For this exercise, return exactly the lines of the material below that begin at the one with "ATOM 126 C C" and stop after the one with "ATOM 139 N N".

#####

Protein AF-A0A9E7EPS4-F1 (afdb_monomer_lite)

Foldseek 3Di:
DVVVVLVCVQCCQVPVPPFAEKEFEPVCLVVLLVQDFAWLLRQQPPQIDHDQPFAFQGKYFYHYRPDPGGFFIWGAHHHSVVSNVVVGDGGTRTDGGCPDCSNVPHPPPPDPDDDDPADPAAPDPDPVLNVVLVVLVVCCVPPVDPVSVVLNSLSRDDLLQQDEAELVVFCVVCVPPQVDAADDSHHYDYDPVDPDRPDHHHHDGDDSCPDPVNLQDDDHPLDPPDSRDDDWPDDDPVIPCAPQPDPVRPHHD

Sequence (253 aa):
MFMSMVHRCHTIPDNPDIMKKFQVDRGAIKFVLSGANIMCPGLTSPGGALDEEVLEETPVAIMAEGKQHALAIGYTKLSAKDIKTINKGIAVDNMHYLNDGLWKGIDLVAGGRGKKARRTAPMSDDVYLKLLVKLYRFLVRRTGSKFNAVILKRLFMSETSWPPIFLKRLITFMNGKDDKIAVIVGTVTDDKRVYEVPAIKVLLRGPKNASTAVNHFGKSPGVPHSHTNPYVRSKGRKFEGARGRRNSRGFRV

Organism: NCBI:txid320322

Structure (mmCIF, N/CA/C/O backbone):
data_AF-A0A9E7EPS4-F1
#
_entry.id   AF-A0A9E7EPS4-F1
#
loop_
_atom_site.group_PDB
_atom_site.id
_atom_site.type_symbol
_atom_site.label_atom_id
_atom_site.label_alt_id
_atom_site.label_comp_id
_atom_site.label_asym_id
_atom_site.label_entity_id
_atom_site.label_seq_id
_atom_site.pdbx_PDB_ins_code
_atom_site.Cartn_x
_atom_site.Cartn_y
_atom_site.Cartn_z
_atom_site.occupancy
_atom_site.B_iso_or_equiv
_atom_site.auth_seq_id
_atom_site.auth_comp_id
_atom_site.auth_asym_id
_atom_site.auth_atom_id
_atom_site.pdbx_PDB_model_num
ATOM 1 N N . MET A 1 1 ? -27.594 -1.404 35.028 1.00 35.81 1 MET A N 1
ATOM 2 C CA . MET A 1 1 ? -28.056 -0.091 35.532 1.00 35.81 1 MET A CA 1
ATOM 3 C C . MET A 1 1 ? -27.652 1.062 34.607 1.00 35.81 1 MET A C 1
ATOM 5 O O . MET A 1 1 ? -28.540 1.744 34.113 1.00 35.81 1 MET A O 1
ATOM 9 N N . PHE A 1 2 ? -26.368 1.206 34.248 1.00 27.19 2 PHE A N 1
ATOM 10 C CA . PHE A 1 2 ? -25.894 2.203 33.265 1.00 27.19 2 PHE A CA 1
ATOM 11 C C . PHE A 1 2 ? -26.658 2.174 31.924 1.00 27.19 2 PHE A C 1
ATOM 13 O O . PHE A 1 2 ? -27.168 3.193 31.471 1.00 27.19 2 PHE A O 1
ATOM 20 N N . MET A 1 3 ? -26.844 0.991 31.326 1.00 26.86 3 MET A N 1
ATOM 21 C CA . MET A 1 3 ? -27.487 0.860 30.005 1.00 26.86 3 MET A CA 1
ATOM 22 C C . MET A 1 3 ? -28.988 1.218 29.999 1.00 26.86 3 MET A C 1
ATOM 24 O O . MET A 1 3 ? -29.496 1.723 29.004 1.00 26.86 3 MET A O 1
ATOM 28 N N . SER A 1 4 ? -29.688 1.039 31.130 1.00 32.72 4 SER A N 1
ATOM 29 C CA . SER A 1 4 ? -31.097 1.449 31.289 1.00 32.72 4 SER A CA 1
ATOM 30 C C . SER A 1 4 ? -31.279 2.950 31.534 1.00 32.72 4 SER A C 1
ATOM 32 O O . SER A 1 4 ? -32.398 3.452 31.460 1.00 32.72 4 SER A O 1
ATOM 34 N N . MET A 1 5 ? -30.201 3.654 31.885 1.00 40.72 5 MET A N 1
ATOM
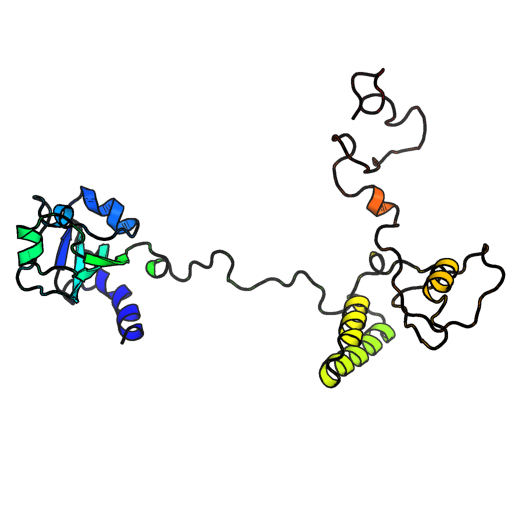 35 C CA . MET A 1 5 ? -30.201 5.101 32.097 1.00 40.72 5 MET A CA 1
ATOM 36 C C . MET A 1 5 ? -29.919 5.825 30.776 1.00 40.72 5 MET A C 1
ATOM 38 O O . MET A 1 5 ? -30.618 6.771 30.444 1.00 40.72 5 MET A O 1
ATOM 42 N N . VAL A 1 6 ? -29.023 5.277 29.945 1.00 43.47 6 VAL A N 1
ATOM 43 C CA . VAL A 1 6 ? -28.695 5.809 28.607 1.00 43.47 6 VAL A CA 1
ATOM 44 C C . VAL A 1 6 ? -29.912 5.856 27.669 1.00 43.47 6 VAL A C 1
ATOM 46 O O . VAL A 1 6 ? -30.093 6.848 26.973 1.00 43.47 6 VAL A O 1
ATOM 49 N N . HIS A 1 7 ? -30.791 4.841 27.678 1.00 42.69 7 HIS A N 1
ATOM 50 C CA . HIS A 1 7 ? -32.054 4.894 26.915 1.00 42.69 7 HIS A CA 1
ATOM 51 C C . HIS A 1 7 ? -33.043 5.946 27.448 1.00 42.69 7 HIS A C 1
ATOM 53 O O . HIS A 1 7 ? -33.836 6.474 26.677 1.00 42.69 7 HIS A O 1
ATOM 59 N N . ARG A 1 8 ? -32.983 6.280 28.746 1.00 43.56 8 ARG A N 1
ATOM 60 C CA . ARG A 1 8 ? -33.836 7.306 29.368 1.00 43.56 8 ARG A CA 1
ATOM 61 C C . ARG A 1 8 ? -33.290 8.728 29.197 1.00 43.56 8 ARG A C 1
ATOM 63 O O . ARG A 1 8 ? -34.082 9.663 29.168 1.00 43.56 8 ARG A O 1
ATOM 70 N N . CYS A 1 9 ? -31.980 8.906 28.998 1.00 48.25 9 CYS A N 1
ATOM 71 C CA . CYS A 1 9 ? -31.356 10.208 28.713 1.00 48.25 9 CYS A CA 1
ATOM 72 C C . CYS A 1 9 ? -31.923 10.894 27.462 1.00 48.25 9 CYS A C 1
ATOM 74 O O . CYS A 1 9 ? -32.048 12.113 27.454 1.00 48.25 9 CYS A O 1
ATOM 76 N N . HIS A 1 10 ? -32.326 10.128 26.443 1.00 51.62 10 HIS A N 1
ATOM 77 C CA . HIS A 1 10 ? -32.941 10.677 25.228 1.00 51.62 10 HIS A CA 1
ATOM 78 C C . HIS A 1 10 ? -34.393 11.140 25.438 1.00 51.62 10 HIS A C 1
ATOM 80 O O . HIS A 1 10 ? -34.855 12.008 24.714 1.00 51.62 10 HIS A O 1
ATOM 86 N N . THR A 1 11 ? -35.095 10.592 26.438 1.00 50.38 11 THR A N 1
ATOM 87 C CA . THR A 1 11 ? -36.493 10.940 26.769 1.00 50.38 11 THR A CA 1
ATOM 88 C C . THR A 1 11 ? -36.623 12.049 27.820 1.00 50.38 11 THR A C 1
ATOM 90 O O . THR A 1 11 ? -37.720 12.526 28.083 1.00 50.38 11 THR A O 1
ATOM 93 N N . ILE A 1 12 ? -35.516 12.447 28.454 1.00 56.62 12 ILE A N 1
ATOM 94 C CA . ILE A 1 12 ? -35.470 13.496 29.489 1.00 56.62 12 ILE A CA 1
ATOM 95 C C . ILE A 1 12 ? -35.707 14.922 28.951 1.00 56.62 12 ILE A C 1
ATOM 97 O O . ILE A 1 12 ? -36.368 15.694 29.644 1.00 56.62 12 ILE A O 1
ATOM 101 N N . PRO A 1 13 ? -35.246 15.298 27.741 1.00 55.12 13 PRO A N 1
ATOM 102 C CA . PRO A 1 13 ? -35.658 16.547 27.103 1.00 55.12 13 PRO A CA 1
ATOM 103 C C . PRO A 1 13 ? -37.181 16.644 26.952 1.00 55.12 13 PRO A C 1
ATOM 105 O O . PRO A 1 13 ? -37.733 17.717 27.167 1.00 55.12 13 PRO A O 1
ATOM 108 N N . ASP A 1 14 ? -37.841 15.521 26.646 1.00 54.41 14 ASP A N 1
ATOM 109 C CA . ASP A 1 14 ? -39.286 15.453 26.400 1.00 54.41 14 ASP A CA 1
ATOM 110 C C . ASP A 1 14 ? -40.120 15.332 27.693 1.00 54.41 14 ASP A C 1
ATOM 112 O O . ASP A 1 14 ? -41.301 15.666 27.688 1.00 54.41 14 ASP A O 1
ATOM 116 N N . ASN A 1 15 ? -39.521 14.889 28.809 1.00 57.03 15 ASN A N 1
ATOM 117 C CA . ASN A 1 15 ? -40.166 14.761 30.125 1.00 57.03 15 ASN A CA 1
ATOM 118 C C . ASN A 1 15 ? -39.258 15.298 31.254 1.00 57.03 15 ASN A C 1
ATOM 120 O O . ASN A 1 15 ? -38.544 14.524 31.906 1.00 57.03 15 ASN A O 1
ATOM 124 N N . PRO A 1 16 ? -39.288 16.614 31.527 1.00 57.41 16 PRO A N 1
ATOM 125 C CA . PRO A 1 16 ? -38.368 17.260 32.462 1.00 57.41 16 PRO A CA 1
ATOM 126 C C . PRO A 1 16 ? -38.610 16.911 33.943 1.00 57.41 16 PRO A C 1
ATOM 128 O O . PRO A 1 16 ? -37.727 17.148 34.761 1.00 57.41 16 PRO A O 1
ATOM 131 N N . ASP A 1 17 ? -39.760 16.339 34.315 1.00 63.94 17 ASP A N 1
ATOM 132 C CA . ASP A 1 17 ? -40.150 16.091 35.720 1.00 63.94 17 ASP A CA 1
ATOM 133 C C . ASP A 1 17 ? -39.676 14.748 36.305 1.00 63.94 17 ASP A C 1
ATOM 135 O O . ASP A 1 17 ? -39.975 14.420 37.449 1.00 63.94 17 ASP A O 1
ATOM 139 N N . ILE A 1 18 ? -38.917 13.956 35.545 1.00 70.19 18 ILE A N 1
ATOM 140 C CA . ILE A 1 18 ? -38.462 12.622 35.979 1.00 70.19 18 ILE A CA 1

#####

EXPECTED ANSWER:
ATOM 126 C C . PRO A 1 16 ? -38.610 16.911 33.943 1.00 57.41 16 PRO A C 1
ATOM 128 O O . PRO A 1 16 ? -37.727 17.148 34.761 1.00 57.41 16 PRO A O 1
ATOM 131 N N . ASP A 1 17 ? -39.760 16.339 34.315 1.00 63.94 17 ASP A N 1
ATOM 132 C CA . ASP A 1 17 ? -40.150 16.091 35.720 1.00 63.94 17 ASP A CA 1
ATOM 133 C C . ASP A 1 17 ? -39.676 14.748 36.305 1.00 63.94 17 ASP A C 1
ATOM 135 O O . ASP A 1 17 ? -39.975 14.420 37.449 1.00 63.94 17 ASP A O 1
ATOM 139 N N . ILE A 1 18 ? -38.917 13.956 35.545 1.00 70.19 18 ILE A N 1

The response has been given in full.